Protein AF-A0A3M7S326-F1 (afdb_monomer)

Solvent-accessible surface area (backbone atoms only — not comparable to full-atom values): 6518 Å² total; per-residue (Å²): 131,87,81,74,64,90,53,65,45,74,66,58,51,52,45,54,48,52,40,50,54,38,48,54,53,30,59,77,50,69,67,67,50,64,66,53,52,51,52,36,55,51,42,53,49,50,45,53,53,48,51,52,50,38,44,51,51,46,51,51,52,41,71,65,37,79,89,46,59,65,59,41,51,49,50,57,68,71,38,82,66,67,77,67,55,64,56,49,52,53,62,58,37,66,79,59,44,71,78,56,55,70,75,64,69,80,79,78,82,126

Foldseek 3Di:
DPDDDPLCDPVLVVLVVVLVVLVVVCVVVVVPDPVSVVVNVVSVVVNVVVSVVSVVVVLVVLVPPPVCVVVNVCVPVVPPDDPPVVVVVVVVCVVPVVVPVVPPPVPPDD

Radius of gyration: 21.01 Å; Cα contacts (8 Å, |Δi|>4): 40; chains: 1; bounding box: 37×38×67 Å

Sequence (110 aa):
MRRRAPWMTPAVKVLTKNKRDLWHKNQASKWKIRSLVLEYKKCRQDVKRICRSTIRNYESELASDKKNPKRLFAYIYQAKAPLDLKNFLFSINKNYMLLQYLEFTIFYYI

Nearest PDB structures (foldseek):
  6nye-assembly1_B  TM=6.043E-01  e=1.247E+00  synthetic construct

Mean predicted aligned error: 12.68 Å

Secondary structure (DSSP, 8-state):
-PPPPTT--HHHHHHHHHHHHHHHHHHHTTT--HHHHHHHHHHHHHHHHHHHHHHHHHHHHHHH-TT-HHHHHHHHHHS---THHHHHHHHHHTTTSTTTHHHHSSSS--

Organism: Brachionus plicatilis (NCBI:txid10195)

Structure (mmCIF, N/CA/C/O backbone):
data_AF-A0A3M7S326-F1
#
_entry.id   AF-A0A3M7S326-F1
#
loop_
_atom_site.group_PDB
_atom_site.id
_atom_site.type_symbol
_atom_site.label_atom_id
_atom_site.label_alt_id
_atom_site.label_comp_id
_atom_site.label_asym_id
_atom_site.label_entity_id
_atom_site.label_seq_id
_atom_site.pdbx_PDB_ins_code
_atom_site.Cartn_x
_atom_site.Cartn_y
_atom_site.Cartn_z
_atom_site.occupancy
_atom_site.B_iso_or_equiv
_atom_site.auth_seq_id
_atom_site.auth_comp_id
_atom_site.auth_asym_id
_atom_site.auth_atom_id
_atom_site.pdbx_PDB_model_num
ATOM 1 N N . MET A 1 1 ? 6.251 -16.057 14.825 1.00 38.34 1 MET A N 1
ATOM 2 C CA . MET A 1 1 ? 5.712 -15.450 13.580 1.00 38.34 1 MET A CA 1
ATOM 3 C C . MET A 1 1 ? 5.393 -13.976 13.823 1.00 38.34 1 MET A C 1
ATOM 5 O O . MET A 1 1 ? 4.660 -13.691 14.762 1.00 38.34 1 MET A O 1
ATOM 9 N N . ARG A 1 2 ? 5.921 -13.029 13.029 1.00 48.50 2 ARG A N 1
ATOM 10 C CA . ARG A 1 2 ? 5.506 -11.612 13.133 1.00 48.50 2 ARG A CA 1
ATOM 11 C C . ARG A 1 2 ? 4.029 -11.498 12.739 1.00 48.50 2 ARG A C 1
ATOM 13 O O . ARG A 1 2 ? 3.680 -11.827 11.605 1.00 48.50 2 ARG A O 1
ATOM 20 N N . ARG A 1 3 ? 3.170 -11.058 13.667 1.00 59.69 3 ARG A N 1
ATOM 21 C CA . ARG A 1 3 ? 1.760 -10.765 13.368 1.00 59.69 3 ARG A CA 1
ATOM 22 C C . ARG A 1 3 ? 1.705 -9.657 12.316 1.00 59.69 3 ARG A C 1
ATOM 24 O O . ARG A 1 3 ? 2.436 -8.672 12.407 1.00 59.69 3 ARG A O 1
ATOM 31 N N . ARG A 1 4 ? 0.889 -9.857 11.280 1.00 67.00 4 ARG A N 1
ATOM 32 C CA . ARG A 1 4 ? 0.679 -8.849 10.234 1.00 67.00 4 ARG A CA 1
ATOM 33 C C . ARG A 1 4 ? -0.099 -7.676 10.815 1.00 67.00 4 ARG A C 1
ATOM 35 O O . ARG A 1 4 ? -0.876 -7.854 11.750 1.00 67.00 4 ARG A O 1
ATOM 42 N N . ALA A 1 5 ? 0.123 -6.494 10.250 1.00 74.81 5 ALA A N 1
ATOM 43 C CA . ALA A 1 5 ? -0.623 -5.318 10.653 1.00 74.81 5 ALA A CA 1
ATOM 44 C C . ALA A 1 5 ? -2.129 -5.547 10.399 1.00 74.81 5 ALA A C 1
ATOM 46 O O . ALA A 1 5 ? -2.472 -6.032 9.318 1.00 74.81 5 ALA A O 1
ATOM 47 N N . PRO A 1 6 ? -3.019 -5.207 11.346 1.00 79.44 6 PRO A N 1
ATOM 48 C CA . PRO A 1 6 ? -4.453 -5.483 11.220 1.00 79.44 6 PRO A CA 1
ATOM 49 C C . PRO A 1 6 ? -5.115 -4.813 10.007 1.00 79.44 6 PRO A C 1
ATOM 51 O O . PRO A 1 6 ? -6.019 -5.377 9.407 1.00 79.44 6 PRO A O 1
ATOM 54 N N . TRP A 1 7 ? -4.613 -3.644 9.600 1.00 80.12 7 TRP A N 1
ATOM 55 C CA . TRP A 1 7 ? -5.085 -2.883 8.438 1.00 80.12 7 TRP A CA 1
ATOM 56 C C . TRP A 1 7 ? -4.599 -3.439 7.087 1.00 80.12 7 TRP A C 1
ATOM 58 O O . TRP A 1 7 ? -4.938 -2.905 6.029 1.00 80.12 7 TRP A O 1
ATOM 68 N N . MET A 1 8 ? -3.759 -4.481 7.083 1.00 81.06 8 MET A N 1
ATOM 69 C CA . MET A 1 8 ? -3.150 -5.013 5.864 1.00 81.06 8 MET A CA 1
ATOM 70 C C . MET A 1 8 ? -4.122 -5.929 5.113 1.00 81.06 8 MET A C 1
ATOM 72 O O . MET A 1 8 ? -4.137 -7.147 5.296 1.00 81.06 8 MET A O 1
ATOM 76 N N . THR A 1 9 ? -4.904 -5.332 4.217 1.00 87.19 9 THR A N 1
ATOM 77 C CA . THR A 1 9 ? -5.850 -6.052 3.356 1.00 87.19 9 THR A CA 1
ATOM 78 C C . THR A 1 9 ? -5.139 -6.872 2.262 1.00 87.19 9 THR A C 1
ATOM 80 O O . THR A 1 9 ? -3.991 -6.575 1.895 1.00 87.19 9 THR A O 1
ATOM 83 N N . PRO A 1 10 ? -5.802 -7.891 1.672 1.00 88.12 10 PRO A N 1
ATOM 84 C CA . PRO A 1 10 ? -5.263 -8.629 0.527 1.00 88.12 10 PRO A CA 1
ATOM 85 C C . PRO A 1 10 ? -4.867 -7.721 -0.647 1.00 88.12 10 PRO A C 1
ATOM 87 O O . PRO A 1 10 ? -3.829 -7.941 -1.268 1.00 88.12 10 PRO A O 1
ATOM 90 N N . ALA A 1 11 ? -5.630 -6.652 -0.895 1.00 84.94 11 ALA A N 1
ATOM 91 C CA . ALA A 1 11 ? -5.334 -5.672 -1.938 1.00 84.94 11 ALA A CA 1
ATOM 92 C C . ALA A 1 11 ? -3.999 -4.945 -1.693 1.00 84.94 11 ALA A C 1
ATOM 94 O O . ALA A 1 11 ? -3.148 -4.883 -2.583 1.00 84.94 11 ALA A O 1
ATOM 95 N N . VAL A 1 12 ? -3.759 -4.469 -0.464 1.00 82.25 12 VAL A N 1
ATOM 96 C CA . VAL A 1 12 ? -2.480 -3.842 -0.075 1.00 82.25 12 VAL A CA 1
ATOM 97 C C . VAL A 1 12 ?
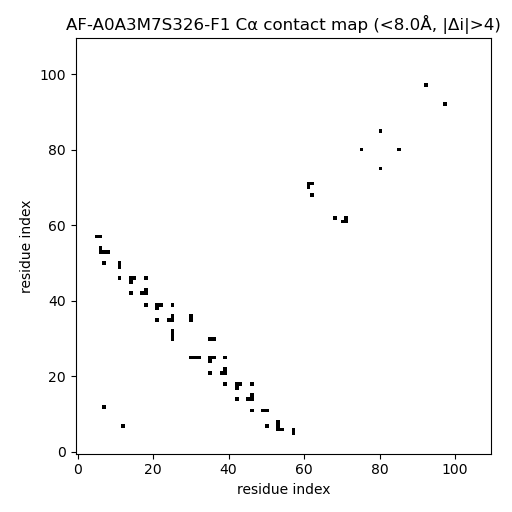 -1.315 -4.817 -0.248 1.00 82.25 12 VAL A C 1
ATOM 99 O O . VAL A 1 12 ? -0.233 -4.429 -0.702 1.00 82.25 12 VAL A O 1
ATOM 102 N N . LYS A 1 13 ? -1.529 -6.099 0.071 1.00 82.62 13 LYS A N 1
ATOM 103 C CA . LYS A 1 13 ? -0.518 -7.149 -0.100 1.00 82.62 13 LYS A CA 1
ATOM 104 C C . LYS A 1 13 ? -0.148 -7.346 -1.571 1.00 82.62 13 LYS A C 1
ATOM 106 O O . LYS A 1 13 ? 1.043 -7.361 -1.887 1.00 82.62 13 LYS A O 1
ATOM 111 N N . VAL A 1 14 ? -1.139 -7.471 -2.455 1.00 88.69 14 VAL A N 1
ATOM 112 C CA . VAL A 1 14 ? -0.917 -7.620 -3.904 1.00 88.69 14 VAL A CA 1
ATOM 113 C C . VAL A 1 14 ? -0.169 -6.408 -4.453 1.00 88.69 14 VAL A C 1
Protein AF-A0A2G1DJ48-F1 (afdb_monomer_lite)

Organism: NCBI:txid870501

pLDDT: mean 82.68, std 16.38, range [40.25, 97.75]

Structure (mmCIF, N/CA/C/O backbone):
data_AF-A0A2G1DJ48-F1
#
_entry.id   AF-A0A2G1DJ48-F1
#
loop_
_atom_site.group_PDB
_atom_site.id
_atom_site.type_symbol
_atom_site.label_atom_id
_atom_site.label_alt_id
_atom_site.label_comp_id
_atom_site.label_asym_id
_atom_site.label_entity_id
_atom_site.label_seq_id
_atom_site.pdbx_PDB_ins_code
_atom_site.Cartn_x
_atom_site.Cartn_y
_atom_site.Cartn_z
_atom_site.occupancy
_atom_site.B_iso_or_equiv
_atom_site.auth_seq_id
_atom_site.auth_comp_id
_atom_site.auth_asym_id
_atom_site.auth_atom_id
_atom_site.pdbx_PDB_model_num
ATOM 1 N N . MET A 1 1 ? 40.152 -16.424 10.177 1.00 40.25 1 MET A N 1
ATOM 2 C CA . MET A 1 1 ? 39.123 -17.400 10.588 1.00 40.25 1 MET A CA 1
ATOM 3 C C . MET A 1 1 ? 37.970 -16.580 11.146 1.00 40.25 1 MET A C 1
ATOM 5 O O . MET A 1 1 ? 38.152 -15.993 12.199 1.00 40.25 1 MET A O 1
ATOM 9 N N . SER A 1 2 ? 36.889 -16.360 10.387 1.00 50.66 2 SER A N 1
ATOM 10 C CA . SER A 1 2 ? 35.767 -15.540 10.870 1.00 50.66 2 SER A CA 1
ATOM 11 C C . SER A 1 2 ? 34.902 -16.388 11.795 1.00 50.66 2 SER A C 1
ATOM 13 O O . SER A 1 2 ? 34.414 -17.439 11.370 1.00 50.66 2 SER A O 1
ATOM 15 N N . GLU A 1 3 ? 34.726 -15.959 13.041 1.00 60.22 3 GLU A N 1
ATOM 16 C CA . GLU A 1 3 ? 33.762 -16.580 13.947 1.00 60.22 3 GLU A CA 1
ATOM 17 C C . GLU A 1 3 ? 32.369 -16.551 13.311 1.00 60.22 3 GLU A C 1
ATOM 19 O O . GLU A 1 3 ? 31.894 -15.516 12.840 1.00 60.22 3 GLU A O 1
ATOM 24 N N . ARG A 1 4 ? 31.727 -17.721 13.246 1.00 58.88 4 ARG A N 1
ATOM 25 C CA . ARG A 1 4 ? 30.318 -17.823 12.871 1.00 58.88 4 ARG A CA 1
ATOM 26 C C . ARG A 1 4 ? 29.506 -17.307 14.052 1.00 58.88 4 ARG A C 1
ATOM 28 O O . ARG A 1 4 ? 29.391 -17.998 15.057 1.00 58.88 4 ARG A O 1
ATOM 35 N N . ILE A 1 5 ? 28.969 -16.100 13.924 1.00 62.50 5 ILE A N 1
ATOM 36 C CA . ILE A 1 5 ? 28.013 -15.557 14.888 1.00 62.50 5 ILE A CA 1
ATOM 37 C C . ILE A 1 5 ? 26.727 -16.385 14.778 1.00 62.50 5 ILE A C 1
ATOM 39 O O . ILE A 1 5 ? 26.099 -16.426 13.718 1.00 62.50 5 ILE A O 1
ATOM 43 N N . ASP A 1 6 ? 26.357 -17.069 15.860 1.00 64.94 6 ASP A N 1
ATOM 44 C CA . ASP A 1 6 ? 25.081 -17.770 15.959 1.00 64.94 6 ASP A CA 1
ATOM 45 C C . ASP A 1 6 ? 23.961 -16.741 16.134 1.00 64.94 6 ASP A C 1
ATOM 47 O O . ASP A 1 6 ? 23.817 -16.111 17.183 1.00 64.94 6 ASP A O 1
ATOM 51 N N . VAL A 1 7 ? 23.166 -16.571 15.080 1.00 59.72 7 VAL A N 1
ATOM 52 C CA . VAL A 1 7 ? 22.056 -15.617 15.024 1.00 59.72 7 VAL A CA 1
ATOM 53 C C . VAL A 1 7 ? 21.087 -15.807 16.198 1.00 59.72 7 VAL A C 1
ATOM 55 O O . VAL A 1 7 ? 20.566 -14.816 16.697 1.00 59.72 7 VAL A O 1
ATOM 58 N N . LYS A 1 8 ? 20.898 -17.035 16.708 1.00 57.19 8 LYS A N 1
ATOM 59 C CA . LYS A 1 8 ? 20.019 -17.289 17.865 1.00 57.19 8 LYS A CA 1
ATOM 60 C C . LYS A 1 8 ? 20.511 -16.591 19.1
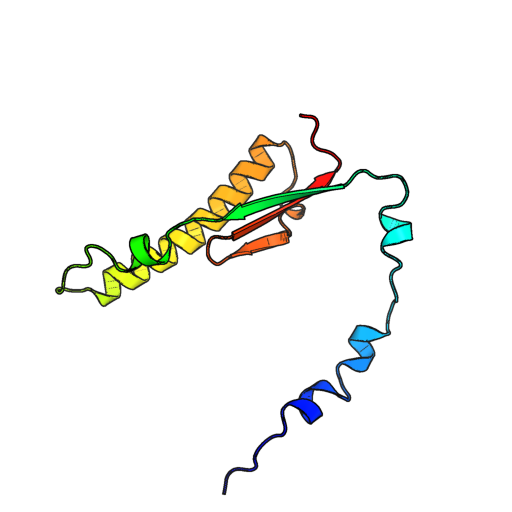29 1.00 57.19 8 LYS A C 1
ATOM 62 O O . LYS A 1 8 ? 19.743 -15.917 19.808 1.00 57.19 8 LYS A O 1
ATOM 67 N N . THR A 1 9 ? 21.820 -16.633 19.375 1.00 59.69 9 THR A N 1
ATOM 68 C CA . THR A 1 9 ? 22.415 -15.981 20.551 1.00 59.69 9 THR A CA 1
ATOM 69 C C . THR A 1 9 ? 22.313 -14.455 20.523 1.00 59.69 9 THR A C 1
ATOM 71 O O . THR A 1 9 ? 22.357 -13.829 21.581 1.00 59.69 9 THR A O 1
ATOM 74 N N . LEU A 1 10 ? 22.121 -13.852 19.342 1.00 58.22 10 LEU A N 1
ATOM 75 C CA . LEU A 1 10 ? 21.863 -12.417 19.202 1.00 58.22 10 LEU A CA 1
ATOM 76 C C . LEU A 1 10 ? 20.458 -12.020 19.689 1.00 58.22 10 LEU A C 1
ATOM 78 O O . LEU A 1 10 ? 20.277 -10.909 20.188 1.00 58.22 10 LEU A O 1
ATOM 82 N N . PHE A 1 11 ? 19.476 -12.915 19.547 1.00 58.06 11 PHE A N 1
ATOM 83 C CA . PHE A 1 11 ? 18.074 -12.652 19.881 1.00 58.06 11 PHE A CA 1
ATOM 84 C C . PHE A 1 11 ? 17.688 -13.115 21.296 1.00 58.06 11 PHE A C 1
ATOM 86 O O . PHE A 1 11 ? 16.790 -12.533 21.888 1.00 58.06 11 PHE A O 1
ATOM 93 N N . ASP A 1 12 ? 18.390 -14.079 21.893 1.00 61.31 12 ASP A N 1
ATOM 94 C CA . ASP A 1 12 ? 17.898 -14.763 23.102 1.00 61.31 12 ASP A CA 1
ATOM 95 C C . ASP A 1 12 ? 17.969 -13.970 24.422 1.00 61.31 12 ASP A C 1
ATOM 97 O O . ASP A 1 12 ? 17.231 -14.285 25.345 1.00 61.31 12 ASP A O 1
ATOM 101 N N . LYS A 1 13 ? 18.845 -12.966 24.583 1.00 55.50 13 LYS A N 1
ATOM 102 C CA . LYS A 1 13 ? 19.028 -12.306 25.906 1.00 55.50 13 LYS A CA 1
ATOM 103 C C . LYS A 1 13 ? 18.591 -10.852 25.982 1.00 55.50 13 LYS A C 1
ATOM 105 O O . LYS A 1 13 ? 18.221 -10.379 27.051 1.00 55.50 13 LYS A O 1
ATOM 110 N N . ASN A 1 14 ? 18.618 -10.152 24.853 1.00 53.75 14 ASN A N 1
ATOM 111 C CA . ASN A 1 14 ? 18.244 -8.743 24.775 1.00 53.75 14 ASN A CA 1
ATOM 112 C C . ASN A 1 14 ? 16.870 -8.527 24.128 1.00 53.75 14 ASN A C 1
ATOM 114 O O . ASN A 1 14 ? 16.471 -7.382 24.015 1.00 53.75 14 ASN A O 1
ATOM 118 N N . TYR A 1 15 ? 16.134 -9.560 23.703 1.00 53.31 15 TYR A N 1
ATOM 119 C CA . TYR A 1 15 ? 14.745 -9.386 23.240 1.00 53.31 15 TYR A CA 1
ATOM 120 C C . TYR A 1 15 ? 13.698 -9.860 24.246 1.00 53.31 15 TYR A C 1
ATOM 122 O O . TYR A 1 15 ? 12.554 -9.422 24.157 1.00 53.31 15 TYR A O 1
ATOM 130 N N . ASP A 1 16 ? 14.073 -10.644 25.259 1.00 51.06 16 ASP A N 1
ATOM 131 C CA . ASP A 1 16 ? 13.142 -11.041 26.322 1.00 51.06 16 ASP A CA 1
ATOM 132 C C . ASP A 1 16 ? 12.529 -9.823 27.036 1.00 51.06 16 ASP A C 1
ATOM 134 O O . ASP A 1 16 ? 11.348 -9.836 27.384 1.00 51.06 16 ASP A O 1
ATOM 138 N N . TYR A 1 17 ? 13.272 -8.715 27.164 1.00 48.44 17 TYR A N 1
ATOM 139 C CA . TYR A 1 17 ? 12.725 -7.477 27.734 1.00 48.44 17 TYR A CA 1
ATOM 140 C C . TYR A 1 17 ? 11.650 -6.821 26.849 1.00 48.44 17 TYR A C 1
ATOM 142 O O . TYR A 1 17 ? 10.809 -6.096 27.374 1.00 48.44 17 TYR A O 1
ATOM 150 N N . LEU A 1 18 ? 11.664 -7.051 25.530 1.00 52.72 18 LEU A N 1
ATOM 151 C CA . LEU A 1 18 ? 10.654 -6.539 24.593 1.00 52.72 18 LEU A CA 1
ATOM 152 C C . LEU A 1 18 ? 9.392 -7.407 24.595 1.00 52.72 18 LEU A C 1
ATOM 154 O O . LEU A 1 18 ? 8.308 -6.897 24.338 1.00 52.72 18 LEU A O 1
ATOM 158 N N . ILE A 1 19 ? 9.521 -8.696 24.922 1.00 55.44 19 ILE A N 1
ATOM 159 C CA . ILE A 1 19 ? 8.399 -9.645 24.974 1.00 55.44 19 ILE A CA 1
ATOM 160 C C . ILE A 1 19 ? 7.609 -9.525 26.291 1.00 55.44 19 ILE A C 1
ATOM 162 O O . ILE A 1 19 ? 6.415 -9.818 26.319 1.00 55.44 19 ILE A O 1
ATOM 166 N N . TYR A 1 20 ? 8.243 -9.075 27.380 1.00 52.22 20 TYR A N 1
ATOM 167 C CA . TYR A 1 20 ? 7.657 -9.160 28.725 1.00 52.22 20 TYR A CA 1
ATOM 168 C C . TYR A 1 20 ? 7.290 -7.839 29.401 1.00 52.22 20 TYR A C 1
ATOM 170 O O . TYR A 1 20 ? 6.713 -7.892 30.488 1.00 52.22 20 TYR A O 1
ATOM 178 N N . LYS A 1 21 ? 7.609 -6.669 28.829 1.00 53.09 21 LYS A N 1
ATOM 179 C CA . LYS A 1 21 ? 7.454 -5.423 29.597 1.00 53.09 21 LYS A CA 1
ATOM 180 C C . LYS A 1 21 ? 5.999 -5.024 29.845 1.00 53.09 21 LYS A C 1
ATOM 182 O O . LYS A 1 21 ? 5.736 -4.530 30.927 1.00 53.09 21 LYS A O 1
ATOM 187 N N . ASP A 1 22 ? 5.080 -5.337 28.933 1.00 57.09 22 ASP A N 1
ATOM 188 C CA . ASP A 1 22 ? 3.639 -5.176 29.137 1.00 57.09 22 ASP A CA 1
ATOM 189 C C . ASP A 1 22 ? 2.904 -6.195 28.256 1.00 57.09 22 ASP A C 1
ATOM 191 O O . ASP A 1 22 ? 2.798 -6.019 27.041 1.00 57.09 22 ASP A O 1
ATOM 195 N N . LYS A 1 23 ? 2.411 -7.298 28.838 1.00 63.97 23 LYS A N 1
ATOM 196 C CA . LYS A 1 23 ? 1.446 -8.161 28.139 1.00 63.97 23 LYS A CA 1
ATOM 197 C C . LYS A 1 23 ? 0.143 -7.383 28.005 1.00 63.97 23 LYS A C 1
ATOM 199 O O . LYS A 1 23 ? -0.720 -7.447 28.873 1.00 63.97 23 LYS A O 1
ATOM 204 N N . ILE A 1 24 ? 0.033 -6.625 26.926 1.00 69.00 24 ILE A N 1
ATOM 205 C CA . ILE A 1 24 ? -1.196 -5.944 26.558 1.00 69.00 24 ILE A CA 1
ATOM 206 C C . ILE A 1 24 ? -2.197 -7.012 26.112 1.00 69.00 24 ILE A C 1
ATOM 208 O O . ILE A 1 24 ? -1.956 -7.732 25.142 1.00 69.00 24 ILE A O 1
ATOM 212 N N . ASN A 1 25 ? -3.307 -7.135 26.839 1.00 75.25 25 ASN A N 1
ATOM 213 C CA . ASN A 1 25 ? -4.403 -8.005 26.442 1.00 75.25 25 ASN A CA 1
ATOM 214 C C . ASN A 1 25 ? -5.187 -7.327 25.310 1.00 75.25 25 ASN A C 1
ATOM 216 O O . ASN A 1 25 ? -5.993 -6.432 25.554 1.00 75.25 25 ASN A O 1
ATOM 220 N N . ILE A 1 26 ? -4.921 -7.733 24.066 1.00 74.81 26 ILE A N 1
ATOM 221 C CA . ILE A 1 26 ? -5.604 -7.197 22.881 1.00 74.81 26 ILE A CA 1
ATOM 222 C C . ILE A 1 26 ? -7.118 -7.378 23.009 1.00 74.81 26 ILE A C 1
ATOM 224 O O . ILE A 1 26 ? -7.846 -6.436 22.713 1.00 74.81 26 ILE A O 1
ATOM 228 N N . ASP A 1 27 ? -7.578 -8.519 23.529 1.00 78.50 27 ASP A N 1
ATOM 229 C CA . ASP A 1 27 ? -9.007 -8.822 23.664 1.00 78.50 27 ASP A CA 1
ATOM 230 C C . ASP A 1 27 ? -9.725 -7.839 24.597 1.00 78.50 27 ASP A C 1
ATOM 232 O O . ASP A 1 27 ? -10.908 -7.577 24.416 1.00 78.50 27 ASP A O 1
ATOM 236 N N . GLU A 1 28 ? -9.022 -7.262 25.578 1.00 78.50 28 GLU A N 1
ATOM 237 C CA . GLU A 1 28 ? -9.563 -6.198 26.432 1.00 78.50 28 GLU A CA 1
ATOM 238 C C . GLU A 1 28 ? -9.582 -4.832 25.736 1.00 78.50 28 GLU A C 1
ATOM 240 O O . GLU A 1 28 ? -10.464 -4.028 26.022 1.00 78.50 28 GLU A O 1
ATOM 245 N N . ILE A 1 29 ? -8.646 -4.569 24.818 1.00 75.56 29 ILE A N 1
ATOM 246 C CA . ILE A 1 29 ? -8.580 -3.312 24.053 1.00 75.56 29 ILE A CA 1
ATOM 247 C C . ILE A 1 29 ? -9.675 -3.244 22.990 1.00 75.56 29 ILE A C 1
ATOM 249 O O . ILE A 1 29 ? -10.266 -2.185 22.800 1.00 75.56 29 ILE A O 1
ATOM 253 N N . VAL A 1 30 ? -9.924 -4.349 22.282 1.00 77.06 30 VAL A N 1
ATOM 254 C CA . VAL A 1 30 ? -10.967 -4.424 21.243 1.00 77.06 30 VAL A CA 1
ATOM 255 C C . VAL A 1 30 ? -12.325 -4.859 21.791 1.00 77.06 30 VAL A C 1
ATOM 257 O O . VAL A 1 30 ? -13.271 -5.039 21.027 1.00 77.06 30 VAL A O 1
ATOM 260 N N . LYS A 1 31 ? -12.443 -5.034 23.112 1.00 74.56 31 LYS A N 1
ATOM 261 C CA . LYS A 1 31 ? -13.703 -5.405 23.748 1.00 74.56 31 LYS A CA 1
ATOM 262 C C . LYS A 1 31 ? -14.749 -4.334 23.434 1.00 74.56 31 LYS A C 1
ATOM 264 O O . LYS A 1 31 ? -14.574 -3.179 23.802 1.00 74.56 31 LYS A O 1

What this task involves:
Please give again the lines above between the line holding "ATOM 103 C CA" and the line holding "Protein AF-A0A2G1DJ48-F1 (afdb_monomer_lite)", inclusive, exactly as they are and with nothing added.

Solution to the exercise:
ATOM 103 C CA . LYS A 1 13 ? -0.518 -7.149 -0.100 1.00 82.62 13 LYS A CA 1
ATOM 104 C C . LYS A 1 13 ? -0.148 -7.346 -1.571 1.00 82.62 13 LYS A C 1
ATOM 106 O O . LYS A 1 13 ? 1.043 -7.361 -1.887 1.00 82.62 13 LYS A O 1
ATOM 111 N N . VAL A 1 14 ? -1.139 -7.471 -2.455 1.00 88.69 14 VAL A N 1
ATOM 112 C CA . VAL A 1 14 ? -0.917 -7.620 -3.904 1.00 88.69 14 VAL A CA 1
ATOM 113 C C . VAL A 1 14 ? -0.169 -6.408 -4.453 1.00 88.69 14 VAL A C 1
Protein AF-A0A2G1DJ48-F1 (afdb_monomer_lite)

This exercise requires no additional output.